→ **Task prompt**:
Two lines in the data below mark the range: the one with "ATOM 118 O O" and the one with "ATOM 173 C CA". Return both, along with every line between them, exactly.
+++ Records supplied
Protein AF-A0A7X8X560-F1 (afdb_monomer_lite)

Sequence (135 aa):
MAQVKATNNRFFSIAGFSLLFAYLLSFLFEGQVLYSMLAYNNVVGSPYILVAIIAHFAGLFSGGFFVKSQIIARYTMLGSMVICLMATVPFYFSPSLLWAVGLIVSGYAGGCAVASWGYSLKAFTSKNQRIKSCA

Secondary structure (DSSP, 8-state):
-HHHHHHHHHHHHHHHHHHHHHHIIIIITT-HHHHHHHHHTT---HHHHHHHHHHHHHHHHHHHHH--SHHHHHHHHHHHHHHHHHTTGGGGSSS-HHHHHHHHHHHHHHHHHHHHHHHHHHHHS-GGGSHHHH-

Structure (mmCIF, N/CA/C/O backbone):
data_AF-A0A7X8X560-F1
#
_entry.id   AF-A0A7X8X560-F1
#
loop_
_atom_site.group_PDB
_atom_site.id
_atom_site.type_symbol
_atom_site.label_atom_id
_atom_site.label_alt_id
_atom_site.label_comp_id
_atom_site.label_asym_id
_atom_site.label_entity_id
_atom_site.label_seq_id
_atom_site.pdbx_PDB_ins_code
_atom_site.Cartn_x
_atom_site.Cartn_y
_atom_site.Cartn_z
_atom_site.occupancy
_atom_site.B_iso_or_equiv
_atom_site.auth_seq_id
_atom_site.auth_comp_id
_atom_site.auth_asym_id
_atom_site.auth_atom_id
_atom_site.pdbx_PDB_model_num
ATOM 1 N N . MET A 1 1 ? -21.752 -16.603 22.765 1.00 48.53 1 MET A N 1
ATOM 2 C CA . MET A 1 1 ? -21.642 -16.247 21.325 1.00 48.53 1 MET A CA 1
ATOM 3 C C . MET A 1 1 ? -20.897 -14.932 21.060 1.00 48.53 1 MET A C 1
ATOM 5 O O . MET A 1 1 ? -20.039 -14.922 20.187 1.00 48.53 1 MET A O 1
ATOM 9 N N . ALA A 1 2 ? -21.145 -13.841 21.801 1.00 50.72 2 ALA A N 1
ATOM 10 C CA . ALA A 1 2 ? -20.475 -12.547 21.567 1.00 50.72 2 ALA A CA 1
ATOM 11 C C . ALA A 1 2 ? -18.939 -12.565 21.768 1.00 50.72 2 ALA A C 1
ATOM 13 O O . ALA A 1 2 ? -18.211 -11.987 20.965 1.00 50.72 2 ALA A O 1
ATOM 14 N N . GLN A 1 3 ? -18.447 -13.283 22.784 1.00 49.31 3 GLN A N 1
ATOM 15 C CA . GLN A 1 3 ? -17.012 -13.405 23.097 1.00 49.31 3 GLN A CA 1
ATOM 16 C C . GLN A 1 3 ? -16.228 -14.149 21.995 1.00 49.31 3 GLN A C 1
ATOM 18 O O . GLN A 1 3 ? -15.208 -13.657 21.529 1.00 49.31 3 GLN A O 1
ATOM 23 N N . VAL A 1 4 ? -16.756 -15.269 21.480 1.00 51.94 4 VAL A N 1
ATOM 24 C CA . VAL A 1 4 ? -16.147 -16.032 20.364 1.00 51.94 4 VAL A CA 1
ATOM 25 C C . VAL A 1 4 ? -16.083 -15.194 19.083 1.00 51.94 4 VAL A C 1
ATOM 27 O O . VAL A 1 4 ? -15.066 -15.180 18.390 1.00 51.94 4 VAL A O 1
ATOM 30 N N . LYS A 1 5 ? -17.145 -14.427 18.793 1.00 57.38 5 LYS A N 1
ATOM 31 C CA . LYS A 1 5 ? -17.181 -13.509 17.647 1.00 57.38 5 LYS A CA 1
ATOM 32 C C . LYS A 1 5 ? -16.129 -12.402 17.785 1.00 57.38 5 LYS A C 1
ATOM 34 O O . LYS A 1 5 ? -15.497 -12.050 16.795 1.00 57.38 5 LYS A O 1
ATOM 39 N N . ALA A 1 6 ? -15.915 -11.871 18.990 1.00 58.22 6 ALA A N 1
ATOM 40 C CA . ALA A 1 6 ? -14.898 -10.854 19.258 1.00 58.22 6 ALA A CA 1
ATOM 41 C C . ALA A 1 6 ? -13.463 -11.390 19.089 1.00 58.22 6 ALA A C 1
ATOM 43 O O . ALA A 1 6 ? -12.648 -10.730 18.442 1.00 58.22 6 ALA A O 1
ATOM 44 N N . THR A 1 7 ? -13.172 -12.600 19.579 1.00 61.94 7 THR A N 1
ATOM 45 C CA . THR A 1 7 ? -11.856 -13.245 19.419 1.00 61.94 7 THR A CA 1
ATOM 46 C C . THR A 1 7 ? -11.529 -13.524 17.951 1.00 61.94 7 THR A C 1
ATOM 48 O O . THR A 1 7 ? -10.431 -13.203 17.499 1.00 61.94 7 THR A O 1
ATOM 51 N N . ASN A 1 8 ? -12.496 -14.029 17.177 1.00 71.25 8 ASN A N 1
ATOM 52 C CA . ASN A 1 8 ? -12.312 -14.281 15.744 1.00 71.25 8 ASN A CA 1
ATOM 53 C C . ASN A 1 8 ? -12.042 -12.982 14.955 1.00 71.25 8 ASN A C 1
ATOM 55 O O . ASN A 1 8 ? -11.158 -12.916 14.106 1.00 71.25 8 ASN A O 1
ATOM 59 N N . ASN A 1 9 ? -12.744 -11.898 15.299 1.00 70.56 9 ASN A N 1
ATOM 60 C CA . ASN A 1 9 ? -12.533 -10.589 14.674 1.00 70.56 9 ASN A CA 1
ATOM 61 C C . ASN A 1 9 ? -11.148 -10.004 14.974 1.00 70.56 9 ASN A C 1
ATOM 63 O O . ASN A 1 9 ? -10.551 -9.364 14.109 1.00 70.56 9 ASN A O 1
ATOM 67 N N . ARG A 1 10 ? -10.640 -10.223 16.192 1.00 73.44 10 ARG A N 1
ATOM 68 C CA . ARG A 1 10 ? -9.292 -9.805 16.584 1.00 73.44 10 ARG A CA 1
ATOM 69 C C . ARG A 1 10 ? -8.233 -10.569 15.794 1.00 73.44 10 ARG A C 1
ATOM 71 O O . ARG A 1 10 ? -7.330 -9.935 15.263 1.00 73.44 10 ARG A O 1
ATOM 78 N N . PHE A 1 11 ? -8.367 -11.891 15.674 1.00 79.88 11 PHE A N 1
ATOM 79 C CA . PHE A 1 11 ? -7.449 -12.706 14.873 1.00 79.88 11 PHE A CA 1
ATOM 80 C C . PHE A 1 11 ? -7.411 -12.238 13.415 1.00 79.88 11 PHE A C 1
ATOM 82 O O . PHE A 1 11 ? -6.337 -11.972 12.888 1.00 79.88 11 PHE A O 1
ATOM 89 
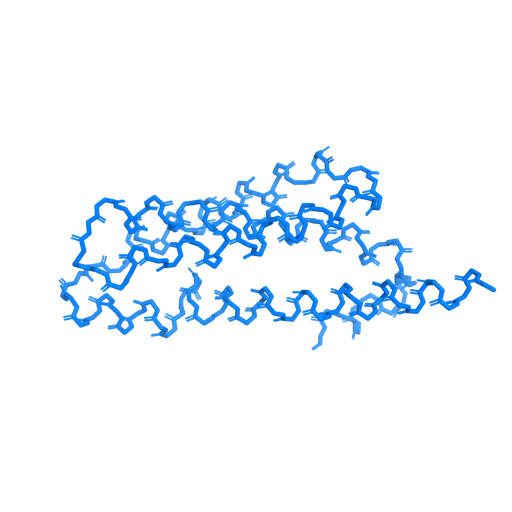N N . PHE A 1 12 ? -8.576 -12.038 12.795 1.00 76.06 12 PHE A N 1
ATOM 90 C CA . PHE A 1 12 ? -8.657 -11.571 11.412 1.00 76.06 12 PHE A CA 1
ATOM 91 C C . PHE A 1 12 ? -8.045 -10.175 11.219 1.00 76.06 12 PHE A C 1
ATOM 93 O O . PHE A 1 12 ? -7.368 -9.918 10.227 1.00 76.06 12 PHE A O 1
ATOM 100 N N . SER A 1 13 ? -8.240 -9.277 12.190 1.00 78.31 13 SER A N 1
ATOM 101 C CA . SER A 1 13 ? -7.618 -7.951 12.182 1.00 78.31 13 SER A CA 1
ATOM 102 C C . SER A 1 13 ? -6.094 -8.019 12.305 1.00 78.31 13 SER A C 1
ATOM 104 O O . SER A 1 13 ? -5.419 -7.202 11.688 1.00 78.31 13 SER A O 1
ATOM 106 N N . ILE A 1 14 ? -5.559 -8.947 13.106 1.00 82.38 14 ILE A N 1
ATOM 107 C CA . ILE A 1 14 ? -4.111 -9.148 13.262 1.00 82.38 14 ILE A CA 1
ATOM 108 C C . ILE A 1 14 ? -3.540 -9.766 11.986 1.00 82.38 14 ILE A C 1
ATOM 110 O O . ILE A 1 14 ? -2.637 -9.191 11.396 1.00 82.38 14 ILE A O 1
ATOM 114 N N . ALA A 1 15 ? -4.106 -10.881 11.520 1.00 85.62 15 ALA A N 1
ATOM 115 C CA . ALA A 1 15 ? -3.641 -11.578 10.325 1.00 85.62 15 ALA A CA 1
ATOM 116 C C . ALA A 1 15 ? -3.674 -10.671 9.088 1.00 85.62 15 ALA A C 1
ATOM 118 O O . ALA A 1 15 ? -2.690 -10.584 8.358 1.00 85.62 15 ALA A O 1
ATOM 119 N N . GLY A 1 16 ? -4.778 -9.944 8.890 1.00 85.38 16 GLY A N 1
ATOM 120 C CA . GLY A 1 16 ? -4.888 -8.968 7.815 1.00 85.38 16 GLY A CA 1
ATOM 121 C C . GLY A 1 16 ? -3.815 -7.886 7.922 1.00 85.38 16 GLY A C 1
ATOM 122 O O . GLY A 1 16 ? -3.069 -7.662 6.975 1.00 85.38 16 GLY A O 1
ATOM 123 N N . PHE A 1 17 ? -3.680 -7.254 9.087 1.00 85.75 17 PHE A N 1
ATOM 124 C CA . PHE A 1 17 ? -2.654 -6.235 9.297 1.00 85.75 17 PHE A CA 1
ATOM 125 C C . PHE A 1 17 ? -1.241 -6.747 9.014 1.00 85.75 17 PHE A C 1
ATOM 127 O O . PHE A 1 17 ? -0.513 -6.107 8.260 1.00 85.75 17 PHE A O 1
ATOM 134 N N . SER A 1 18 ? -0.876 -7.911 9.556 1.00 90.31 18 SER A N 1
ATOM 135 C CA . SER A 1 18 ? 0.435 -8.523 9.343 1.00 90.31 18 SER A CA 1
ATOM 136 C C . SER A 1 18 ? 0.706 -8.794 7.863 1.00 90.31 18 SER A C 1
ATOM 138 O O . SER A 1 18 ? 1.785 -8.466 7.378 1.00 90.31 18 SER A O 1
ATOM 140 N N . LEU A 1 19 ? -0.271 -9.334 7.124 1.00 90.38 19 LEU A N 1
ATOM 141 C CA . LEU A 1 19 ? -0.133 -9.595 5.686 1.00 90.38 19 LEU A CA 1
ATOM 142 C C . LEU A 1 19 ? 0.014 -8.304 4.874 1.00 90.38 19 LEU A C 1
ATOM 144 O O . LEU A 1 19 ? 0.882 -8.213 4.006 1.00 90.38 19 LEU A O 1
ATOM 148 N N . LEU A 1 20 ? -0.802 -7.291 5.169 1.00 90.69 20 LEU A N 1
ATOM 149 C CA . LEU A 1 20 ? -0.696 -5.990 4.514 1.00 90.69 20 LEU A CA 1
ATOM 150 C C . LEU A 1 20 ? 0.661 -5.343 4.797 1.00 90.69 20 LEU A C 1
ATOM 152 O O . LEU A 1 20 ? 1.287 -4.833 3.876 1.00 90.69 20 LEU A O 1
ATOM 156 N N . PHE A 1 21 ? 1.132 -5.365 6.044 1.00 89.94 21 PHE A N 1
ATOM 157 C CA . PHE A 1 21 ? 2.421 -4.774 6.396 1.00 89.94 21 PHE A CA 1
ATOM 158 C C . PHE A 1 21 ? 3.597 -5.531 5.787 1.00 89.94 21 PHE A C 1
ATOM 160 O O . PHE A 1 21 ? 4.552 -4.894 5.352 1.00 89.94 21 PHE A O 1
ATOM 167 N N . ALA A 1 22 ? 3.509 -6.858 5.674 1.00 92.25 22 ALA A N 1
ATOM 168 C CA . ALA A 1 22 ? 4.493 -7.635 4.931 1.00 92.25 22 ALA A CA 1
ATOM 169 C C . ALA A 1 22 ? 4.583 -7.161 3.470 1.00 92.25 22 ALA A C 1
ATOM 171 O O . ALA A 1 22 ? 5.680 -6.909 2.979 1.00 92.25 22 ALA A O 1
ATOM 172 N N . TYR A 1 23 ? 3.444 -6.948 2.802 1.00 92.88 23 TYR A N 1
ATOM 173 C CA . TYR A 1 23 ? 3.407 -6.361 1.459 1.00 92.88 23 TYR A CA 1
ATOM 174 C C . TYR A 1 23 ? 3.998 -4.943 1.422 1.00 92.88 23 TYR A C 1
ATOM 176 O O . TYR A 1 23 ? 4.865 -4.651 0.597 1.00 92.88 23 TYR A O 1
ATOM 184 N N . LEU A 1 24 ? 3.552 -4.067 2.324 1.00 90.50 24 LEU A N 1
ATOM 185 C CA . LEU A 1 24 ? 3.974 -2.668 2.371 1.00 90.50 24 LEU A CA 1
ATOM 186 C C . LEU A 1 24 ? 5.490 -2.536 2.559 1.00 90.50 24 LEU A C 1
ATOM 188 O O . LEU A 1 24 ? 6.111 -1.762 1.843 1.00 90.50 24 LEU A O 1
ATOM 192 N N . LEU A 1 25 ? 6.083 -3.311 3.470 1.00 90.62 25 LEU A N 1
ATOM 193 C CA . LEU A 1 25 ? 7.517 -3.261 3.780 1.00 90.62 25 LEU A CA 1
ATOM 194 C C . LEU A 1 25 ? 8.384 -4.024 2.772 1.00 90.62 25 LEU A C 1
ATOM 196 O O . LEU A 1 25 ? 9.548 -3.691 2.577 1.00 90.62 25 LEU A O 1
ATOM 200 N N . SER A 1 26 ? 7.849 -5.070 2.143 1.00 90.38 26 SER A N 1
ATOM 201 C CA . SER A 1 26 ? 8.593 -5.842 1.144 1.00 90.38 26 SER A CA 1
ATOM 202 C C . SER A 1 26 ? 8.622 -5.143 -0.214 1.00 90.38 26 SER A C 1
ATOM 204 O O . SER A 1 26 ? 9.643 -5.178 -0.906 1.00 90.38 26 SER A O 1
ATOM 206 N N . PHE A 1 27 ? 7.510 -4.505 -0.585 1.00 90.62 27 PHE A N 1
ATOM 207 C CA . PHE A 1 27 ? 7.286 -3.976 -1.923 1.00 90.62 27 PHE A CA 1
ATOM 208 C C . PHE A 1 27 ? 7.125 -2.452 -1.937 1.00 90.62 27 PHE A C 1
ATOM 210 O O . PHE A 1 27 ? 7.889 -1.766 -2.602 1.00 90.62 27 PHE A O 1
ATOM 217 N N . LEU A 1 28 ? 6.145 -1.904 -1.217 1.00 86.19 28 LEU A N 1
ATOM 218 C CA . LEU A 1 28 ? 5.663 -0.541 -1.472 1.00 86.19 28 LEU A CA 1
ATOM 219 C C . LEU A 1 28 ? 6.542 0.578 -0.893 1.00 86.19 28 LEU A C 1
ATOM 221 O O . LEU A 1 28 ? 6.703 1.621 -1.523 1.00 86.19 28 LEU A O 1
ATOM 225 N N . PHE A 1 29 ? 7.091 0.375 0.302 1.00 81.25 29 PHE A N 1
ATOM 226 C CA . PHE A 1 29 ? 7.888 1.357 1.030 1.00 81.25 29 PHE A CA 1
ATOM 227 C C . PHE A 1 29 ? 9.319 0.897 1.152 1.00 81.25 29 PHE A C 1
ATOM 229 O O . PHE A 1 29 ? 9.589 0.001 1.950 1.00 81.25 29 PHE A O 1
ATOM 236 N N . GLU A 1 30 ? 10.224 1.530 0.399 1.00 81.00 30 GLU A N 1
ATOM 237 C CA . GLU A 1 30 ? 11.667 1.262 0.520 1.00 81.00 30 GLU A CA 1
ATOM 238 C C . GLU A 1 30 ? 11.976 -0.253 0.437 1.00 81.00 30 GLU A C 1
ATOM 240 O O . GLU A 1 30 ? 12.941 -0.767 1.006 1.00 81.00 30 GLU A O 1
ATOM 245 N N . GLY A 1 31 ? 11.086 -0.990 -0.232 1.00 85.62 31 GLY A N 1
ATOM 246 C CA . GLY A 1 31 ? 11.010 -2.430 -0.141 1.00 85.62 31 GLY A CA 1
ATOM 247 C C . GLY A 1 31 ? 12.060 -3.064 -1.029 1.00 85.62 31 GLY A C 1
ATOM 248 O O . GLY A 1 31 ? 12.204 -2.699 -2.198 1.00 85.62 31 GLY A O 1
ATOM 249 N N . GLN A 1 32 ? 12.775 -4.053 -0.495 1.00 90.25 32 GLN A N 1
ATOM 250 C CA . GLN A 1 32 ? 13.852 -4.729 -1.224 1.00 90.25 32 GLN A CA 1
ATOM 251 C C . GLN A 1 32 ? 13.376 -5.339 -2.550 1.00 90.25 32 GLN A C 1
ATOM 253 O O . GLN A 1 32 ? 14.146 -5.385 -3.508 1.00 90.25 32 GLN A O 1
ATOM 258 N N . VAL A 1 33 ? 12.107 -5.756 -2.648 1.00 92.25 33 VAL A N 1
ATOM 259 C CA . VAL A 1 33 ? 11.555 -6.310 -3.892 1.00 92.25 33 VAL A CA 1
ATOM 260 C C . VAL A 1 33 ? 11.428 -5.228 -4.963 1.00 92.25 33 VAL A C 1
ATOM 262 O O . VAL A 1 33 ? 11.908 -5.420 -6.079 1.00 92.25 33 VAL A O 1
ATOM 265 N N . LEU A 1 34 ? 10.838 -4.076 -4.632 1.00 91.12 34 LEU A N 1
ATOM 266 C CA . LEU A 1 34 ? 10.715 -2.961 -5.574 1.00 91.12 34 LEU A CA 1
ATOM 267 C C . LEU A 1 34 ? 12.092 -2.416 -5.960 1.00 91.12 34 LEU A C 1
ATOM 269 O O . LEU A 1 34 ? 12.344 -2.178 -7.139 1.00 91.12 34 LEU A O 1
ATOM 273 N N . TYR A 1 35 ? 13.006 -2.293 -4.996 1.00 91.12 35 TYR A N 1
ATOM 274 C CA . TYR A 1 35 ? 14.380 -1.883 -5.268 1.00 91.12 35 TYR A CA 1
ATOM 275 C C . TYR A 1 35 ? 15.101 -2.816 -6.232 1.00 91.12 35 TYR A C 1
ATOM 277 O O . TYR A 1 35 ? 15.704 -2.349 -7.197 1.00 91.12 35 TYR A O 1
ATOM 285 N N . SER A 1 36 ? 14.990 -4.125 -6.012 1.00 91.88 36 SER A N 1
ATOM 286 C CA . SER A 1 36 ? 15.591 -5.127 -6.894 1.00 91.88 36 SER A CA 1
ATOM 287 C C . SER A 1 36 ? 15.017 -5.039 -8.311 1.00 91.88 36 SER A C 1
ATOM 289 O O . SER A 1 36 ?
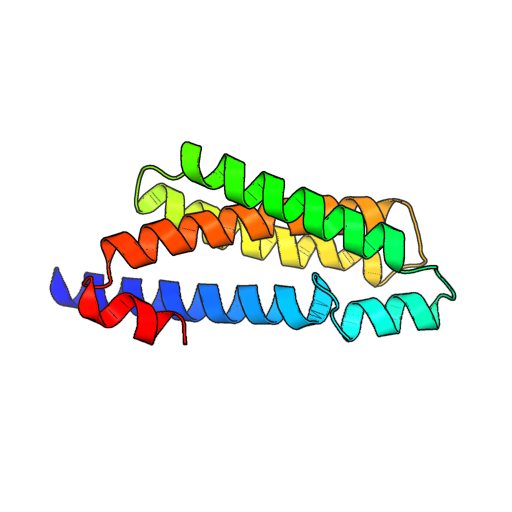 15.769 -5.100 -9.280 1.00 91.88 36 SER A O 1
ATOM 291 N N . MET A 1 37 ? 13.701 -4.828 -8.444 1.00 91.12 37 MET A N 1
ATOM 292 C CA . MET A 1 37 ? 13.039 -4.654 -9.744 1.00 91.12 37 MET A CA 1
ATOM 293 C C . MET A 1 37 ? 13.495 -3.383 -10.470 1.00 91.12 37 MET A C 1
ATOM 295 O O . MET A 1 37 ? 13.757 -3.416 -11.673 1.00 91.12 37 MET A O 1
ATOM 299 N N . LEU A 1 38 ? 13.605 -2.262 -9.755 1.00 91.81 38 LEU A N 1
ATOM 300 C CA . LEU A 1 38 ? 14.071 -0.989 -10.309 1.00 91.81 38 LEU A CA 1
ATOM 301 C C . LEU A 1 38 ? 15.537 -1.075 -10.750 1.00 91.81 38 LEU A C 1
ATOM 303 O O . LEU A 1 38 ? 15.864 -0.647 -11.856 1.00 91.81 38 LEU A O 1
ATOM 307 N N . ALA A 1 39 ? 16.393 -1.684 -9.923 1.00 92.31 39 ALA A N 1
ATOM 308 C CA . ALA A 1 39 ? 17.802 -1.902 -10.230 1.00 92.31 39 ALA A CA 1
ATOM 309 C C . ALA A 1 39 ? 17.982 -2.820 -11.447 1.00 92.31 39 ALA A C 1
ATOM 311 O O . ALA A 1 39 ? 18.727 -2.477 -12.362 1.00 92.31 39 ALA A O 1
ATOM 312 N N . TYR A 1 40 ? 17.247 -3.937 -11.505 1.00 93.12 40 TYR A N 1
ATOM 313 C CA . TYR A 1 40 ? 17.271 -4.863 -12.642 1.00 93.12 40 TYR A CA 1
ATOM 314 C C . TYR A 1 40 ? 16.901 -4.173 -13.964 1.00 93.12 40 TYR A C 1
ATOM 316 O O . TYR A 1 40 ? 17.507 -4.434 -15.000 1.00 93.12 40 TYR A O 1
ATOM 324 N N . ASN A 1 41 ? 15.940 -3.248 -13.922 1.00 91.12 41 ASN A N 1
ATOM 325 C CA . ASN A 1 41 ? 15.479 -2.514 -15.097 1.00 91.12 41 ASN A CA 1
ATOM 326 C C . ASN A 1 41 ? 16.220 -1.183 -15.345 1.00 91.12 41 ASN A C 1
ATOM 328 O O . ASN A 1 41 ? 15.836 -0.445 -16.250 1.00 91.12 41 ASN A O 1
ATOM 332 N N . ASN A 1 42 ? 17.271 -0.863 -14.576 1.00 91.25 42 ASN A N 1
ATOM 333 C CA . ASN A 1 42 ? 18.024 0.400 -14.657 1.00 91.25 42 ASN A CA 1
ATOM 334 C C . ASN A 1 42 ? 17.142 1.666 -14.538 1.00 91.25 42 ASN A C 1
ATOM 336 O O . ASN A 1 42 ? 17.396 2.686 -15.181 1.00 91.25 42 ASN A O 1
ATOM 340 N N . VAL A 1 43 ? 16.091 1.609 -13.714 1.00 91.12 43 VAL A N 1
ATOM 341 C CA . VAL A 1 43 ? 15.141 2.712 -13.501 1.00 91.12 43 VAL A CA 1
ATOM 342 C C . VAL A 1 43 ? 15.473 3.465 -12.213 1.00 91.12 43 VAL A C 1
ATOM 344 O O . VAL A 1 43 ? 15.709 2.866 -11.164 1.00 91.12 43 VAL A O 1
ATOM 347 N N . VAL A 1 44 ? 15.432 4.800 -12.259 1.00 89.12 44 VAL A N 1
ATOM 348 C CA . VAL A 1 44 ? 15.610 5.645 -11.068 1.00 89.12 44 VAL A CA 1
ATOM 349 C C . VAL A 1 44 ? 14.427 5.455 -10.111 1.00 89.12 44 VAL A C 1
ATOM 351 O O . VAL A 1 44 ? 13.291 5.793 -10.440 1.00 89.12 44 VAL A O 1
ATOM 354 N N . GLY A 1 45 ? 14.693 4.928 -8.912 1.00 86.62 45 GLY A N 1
++++++
→ **Answer box**:
ATOM 118 O O . ALA A 1 15 ? -2.690 -10.584 8.358 1.00 85.62 15 ALA A O 1
ATOM 119 N N . GLY A 1 16 ? -4.778 -9.944 8.890 1.00 85.38 16 GLY A N 1
ATOM 120 C CA . GLY A 1 16 ? -4.888 -8.968 7.815 1.00 85.38 16 GLY A CA 1
ATOM 121 C C . GLY A 1 16 ? -3.815 -7.886 7.922 1.00 85.38 16 GLY A C 1
ATOM 122 O O . GLY A 1 16 ? -3.069 -7.662 6.975 1.00 85.38 16 GLY A O 1
ATOM 123 N N . PHE A 1 17 ? -3.680 -7.254 9.087 1.00 85.75 17 PHE A N 1
ATOM 124 C CA . PHE A 1 17 ? -2.654 -6.235 9.297 1.00 85.75 17 PHE A CA 1
ATOM 125 C C . PHE A 1 17 ? -1.241 -6.747 9.014 1.00 85.75 17 PHE A C 1
ATOM 127 O O . PHE A 1 17 ? -0.513 -6.107 8.260 1.00 85.75 17 PHE A O 1
ATOM 134 N N . SER A 1 18 ? -0.876 -7.911 9.556 1.00 90.31 18 SER A N 1
ATOM 135 C CA . SER A 1 18 ? 0.435 -8.523 9.343 1.00 90.31 18 SER A CA 1
ATOM 136 C C . SER A 1 18 ? 0.706 -8.794 7.863 1.00 90.31 18 SER A C 1
ATOM 138 O O . SER A 1 18 ? 1.785 -8.466 7.378 1.00 90.31 18 SER A O 1
ATOM 140 N N . LEU A 1 19 ? -0.271 -9.334 7.124 1.00 90.38 19 LEU A N 1
ATOM 141 C CA . LEU A 1 19 ? -0.133 -9.595 5.686 1.00 90.38 19 LEU A CA 1
ATOM 142 C C . LEU A 1 19 ? 0.014 -8.304 4.874 1.00 90.38 19 LEU A C 1
ATOM 144 O O . LEU A 1 19 ? 0.882 -8.213 4.006 1.00 90.38 19 LEU A O 1
ATOM 148 N N . LEU A 1 20 ? -0.802 -7.291 5.169 1.00 90.69 20 LEU A N 1
ATOM 149 C CA . LEU A 1 20 ? -0.696 -5.990 4.514 1.00 90.69 20 LEU A CA 1
ATOM 150 C C . LEU A 1 20 ? 0.661 -5.343 4.797 1.00 90.69 20 LEU A C 1
ATOM 152 O O . LEU A 1 20 ? 1.287 -4.833 3.876 1.00 90.69 20 LEU A O 1
ATOM 156 N N . PHE A 1 21 ? 1.132 -5.365 6.044 1.00 89.94 21 PHE A N 1
ATOM 157 C CA . PHE A 1 21 ? 2.421 -4.774 6.396 1.00 89.94 21 PHE A CA 1
ATOM 158 C C . PHE A 1 21 ? 3.597 -5.531 5.787 1.00 89.94 21 PHE A C 1
ATOM 160 O O . PHE A 1 21 ? 4.552 -4.894 5.352 1.00 89.94 21 PHE A O 1
ATOM 167 N N . ALA A 1 22 ? 3.509 -6.858 5.674 1.00 92.25 22 ALA A N 1
ATOM 168 C CA . ALA A 1 22 ? 4.493 -7.635 4.931 1.00 92.25 22 ALA A CA 1
ATOM 169 C C . ALA A 1 22 ? 4.583 -7.161 3.470 1.00 92.25 22 ALA A C 1
ATOM 171 O O . ALA A 1 22 ? 5.680 -6.909 2.979 1.00 92.25 22 ALA A O 1
ATOM 172 N N . TYR A 1 23 ? 3.444 -6.948 2.802 1.00 92.88 23 TYR A N 1
ATOM 173 C CA . TYR A 1 23 ? 3.407 -6.361 1.459 1.00 92.88 23 TYR A CA 1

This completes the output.